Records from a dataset
────────────────────

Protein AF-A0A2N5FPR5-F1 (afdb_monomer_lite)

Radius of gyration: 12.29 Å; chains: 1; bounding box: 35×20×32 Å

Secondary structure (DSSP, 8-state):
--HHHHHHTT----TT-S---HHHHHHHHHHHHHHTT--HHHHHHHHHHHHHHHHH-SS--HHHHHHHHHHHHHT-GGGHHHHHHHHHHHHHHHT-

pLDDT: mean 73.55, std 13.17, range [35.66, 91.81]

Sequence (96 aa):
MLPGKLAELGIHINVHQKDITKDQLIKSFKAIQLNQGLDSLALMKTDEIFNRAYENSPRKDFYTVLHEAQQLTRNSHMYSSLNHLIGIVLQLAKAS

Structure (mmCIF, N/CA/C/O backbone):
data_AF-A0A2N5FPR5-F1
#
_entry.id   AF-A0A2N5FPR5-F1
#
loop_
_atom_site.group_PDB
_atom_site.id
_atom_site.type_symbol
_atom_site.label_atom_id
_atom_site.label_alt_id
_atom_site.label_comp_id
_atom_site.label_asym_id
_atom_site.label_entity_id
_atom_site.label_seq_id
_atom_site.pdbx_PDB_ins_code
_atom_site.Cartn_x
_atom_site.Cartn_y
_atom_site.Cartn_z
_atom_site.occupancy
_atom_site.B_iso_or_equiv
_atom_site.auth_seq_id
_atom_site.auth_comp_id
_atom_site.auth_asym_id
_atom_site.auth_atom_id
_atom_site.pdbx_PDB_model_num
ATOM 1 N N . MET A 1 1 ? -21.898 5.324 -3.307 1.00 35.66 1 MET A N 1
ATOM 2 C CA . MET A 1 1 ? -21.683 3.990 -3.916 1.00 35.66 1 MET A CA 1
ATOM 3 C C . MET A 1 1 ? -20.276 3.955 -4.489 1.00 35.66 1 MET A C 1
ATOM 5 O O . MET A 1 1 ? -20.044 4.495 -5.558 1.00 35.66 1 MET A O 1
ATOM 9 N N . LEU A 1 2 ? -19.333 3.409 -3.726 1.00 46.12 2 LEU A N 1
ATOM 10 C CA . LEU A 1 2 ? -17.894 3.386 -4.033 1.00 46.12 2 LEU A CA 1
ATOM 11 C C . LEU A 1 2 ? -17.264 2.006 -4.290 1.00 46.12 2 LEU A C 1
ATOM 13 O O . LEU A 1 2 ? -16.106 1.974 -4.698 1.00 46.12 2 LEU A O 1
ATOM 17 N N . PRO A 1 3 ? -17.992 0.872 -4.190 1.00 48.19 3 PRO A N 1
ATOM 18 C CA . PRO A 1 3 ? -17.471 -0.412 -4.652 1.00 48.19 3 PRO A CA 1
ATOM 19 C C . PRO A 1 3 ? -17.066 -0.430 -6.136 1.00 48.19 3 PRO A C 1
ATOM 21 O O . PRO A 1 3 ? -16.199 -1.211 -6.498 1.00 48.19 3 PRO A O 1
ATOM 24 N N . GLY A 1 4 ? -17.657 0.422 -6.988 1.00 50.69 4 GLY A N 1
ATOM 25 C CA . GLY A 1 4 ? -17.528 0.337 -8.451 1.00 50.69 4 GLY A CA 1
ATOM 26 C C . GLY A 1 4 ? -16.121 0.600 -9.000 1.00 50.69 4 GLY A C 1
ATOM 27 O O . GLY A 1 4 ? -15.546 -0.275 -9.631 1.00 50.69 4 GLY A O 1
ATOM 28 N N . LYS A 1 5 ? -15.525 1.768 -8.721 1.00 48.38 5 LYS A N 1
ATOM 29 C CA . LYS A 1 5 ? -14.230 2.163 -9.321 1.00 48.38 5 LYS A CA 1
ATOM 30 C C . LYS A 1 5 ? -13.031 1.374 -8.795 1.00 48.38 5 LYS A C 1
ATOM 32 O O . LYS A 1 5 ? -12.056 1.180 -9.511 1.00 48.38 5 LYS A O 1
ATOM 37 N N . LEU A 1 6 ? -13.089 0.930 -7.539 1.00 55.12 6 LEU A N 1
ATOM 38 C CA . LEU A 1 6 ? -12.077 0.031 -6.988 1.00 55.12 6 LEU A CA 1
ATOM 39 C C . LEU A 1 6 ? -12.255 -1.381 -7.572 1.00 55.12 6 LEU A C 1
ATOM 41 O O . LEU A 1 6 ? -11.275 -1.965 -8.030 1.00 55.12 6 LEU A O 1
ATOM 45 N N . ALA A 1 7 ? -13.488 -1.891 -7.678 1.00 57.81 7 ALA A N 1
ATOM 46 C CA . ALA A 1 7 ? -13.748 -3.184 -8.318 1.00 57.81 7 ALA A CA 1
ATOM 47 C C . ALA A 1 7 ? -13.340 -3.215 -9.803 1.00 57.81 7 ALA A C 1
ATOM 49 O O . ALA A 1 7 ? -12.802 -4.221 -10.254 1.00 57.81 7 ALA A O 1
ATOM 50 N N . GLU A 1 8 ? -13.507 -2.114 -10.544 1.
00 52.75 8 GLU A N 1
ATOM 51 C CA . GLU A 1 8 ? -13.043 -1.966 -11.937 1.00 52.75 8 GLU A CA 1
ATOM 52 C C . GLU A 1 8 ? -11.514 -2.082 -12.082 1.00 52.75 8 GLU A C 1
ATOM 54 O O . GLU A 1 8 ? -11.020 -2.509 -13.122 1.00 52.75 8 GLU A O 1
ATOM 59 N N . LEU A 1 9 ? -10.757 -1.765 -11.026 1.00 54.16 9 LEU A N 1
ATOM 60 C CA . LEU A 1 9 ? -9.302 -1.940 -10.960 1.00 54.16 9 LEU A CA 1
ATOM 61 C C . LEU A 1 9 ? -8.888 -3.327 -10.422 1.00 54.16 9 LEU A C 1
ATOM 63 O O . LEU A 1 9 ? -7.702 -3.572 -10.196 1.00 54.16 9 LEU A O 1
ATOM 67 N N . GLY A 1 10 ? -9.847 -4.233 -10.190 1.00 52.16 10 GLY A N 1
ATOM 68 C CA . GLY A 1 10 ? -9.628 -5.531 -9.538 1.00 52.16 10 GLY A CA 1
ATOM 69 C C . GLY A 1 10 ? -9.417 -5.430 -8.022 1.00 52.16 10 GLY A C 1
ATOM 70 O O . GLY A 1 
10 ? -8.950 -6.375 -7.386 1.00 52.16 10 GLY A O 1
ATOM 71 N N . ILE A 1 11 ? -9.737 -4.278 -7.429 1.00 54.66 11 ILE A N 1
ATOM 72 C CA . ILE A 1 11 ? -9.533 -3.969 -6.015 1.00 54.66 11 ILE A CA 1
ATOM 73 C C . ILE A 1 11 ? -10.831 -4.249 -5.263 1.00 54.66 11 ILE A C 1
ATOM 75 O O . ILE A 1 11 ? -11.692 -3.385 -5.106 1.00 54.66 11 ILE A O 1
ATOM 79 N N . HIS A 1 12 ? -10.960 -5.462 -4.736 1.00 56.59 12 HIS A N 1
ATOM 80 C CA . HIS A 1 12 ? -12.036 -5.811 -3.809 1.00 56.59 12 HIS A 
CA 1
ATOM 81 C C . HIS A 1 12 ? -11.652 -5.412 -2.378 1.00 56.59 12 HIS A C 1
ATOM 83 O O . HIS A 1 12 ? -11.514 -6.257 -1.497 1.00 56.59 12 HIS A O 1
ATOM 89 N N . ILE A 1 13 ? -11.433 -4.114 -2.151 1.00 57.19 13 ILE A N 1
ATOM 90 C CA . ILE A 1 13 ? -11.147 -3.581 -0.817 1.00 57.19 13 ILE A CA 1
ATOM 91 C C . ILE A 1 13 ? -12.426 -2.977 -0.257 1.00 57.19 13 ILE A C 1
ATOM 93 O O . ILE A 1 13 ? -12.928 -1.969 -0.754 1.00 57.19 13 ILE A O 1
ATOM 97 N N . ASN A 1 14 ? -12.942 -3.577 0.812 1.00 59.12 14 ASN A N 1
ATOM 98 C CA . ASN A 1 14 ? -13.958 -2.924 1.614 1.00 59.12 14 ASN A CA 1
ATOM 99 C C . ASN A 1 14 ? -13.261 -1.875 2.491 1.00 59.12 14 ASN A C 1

────────────────────

§ **Try it**: Please give an exact copy of the lines above, beginning with the line containing "00 52.75 8 GLU A N 1" and running through the line containing "ATOM 69 C C", and of no other lines.

§ **Response to this task**:
00 52.75 8 GLU A N 1
ATOM 51 C CA . GLU A 1 8 ? -13.043 -1.966 -11.937 1.00 52.75 8 GLU A CA 1
ATOM 52 C C . GLU A 1 8 ? -11.514 -2.082 -12.082 1.00 52.75 8 GLU A C 1
ATOM 54 O O . GLU A 1 8 ? -11.020 -2.509 -13.122 1.00 52.75 8 GLU A O 1
ATOM 59 N N . LEU A 1 9 ? -10.757 -1.765 -11.026 1.00 54.16 9 LEU A N 1
ATOM 60 C CA . LEU A 1 9 ? -9.302 -1.940 -10.960 1.00 54.16 9 LEU A CA 1
ATOM 61 C C . LEU A 1 9 ? -8.888 -3.327 -10.422 1.00 54.16 9 LEU A C 1
ATOM 63 O O . LEU A 1 9 ? -7.702 -3.572 -10.196 1.00 54.16 9 LEU A O 1
ATOM 67 N N . GLY A 1 10 ? -9.847 -4.233 -10.190 1.00 52.16 10 GLY A N 1
ATOM 68 C CA . GLY A 1 10 ? -9.628 -5.531 -9.538 1.00 52.16 10 GLY A CA 1
ATOM 69 C C . GLY A 1 10 ? -9.417 -5.430 -8.022 1.00 52.16 10 GLY A C 1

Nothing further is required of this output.